# Driftwood



## Lyle (Jan 29, 2003)

Many many posts have been created asking why their water turned brown when they added driftwood and how to keep their driftwood anchored. Here is a thread to hopefully answer all those questions. I know there is a DIY article already on the site, but it doesn't seem to be getting any attention so here goes:

*Bleaching your driftwood to remove tannins*

First, the why. The water in turns brown due to the tannins in the wood leaching out in the tank.

Lots of people on here simply put the driftwood in a pot with water and boil for a while to remove any lingering nasties. If the piece is too large to fit in a pot, use a Rubbermaid container or the bathtub, then boil lots and lots of water and pour over the wood then let soak overnight. I have tried this method numerous times and have yet to find it satisfactory. The wood always turns the water brown, even after EXTENDED soaking (up to a dozen overnight soaks with boiling water). Others have had success using this method, and still others LIKE their water brown. People say that carbon helps remove the brown tint and it eventually goes away after extended soak time in the tank, but who wants to wait?

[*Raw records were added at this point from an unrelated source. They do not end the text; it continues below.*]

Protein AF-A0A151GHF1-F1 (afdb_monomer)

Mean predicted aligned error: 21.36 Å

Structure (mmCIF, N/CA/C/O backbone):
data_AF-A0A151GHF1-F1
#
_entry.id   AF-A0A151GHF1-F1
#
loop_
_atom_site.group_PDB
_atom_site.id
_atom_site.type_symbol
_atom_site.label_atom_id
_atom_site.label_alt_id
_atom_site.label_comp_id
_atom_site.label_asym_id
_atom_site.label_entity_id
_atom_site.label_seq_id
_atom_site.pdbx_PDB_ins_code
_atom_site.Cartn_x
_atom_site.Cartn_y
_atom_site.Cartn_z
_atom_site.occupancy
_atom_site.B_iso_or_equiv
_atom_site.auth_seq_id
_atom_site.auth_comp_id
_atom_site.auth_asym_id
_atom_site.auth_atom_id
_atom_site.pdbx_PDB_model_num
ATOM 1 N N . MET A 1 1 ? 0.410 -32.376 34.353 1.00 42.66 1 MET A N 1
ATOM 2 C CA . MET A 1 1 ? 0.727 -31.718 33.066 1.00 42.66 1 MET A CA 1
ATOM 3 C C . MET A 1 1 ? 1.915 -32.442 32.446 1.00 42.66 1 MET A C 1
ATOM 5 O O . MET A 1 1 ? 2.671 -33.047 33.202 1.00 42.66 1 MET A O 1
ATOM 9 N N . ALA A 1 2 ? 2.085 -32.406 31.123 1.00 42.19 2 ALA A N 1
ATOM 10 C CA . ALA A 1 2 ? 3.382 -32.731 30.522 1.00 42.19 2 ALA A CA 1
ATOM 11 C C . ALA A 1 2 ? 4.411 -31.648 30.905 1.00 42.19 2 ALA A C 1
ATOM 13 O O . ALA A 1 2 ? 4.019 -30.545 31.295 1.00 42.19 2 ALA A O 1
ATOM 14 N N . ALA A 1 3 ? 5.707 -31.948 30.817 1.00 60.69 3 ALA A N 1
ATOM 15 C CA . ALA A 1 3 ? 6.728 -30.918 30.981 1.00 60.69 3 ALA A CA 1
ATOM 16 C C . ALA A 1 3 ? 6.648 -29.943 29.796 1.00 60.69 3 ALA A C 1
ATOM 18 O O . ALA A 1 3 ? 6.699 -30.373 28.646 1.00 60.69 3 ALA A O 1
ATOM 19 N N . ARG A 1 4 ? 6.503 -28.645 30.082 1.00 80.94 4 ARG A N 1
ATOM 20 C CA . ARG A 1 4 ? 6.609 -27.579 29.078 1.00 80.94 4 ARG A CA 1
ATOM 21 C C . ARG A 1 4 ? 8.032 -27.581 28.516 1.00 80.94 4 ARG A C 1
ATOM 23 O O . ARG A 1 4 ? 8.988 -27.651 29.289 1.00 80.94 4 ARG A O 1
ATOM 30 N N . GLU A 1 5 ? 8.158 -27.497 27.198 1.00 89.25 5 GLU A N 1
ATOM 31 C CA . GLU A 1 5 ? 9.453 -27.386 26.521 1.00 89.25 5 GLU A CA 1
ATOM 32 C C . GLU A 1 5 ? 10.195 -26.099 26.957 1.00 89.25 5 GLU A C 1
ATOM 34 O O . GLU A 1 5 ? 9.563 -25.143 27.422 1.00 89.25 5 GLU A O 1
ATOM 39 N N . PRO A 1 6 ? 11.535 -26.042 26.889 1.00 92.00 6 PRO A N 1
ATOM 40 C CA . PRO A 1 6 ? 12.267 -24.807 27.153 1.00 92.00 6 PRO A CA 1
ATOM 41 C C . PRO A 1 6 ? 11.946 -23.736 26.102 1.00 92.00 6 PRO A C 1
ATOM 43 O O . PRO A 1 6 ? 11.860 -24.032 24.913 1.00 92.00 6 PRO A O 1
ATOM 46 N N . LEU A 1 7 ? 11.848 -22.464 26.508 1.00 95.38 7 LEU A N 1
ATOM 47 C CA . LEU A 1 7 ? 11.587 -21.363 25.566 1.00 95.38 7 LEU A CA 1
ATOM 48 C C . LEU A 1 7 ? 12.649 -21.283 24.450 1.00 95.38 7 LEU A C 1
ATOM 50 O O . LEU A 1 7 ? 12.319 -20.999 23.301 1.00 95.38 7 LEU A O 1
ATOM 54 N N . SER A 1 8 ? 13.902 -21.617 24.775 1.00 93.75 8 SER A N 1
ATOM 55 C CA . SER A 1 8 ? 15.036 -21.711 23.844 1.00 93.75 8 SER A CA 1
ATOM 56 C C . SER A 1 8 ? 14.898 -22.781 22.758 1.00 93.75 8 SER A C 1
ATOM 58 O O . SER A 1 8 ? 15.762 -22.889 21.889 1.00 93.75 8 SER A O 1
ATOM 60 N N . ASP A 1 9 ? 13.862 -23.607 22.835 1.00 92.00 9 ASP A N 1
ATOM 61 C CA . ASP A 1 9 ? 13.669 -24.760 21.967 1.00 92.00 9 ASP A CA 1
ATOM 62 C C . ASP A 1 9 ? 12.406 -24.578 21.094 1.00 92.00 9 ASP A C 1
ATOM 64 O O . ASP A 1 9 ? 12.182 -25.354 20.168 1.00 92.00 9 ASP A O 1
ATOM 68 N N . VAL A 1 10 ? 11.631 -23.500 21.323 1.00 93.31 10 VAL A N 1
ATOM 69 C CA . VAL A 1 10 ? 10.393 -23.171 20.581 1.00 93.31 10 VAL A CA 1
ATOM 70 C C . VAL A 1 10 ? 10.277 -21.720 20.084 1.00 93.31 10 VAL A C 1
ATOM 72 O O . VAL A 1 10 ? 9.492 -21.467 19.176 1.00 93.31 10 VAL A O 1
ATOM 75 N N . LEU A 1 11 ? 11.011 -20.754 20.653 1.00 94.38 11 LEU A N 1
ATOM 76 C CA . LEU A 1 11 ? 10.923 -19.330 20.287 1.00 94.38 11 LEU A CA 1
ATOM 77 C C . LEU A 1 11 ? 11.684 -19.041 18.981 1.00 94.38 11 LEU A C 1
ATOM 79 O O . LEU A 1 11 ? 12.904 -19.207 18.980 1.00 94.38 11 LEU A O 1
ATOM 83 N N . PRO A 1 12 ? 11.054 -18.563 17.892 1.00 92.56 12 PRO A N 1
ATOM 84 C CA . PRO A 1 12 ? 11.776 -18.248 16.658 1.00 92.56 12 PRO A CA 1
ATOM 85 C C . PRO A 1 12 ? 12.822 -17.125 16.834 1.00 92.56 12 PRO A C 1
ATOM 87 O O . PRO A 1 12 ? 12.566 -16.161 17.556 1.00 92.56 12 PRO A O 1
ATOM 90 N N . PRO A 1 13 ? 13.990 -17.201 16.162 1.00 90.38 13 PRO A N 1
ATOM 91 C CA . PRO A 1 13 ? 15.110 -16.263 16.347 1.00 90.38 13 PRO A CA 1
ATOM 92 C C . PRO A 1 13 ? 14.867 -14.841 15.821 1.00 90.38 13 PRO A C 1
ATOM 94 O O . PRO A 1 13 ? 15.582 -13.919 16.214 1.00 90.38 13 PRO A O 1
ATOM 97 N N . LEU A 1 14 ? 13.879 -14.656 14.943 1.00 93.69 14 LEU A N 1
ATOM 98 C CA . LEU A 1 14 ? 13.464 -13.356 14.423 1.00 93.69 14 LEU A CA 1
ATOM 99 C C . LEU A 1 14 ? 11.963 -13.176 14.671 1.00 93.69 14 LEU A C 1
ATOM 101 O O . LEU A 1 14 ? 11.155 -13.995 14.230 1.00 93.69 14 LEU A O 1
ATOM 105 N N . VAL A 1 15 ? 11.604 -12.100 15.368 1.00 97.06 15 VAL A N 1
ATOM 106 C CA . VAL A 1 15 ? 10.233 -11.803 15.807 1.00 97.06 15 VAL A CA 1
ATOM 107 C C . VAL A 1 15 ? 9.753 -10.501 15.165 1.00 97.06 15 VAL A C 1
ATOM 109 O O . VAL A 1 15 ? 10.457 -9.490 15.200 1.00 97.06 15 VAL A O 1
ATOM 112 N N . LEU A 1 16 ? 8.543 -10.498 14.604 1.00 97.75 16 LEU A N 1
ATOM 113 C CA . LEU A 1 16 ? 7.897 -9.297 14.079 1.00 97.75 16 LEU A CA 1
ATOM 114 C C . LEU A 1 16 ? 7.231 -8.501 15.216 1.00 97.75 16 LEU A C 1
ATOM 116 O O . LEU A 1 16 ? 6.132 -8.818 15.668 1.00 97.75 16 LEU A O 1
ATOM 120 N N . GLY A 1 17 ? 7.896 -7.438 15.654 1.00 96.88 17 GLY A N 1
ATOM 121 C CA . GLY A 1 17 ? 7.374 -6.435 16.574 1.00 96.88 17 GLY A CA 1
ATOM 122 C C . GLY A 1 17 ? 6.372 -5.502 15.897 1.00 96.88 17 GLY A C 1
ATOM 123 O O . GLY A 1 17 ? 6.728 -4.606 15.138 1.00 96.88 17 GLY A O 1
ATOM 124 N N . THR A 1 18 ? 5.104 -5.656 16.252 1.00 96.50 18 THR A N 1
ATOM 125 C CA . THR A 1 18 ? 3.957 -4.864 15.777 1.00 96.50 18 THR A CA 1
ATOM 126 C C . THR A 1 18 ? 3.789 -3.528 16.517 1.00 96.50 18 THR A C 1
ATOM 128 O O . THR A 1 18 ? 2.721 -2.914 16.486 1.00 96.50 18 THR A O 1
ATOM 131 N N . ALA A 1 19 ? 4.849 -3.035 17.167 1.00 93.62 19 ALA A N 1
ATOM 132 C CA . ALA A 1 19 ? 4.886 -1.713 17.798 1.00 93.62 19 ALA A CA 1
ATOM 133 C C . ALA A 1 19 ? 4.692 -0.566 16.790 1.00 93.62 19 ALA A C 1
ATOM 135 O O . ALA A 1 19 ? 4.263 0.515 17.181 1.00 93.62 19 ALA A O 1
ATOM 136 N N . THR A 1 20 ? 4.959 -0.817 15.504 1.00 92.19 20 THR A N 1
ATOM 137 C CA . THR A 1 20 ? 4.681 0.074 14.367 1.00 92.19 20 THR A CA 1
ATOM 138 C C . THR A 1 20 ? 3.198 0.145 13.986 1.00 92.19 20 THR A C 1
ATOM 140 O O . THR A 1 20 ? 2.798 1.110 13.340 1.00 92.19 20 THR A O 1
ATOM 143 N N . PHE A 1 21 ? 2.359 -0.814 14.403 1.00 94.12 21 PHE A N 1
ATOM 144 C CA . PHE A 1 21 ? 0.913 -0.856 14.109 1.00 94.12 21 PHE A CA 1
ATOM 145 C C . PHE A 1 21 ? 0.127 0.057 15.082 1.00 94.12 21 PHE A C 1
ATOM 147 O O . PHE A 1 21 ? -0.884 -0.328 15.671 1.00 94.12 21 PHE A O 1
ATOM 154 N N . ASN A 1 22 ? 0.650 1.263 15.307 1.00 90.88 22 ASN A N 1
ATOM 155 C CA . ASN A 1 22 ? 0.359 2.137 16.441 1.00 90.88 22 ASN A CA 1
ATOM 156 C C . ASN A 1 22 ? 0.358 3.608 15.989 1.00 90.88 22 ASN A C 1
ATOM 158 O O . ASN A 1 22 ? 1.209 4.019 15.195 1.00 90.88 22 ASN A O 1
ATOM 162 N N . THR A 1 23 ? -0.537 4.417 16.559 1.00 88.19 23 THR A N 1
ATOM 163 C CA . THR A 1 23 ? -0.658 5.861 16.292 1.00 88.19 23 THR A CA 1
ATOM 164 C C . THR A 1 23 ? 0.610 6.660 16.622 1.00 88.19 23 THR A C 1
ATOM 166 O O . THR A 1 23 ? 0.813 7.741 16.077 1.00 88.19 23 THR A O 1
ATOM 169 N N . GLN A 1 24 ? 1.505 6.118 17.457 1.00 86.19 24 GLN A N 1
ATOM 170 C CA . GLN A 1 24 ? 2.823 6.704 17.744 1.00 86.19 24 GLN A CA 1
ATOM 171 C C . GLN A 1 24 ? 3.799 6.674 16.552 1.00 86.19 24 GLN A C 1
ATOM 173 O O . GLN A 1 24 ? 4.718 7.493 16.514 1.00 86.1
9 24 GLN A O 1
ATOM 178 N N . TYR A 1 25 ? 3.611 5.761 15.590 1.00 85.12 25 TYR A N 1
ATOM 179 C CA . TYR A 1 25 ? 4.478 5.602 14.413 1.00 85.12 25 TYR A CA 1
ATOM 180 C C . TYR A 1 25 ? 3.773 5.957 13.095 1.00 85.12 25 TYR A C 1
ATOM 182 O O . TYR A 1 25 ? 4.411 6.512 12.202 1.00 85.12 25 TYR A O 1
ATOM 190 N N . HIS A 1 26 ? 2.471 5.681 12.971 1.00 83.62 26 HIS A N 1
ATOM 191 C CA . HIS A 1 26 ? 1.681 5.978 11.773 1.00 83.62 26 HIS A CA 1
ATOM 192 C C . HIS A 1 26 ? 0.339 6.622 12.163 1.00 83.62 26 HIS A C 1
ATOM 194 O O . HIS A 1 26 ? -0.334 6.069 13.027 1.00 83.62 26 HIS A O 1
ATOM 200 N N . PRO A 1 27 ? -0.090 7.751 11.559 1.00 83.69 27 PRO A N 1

I don't want brown water, so here is the method that has worked for me and lots of other people:

1. Place the driftwood in a container (ideally slightly larger than the piece so you don't have to use any more bleach than needed).

2. Fill the container enough to cover the driftwood 90% of the way with boiling water (boil in a bunch of large pots, then pour over the wood). Add bleach to cover the driftwood (should be 10% total bleach).

3. Leave for 8 hours.

4. Drain.

5. The driftwood will now have a layer of goo on it from the chemicals. Get rid of it.

6. Wipe out any crap from the container. Place the driftwood back in the container and fill 100% with boiling water. If after 8 hours you still have clear water, you can proceed to step 7. If not, repeat steps 1-6.

7. Fill the CLEANED container with driftwood, cold water and a double dose of dechlorinator. Let sit 8 hours.

8. Repeat step 7.

9. Leave out to dry for at least 72 hours.

Done!

I have done a variety of pieces with this method and have yet to have any issues. Most pieces for me have required at LEAST 3 bleach sessions (one stubborn piece, pictured below took nearly a dozen tries with a progressively stronger solution).

_Question: The driftwood turned white! Is this normal?_

Yes. It will turn back after a couple months in the tank. Here is a piece in action 4 months or so after bleaching. It is darker and better looking than before I ever touched it:










_Question: Can I Do more than one piece at a time?_

I would say do them all together for the first 2 bleaching sessions, then do them individually from there. This allows you to see the water test from each individual piece.

_Question: My house fogs up, gets hot and smells. Normal?_

As my roommate would undoubtedly confirm, this is normal. Open the nearby windows and turn on the fan over your stove.

_Question: Can I use driftwood found around salt water?_

Yes, just be sure to use the bleaching method.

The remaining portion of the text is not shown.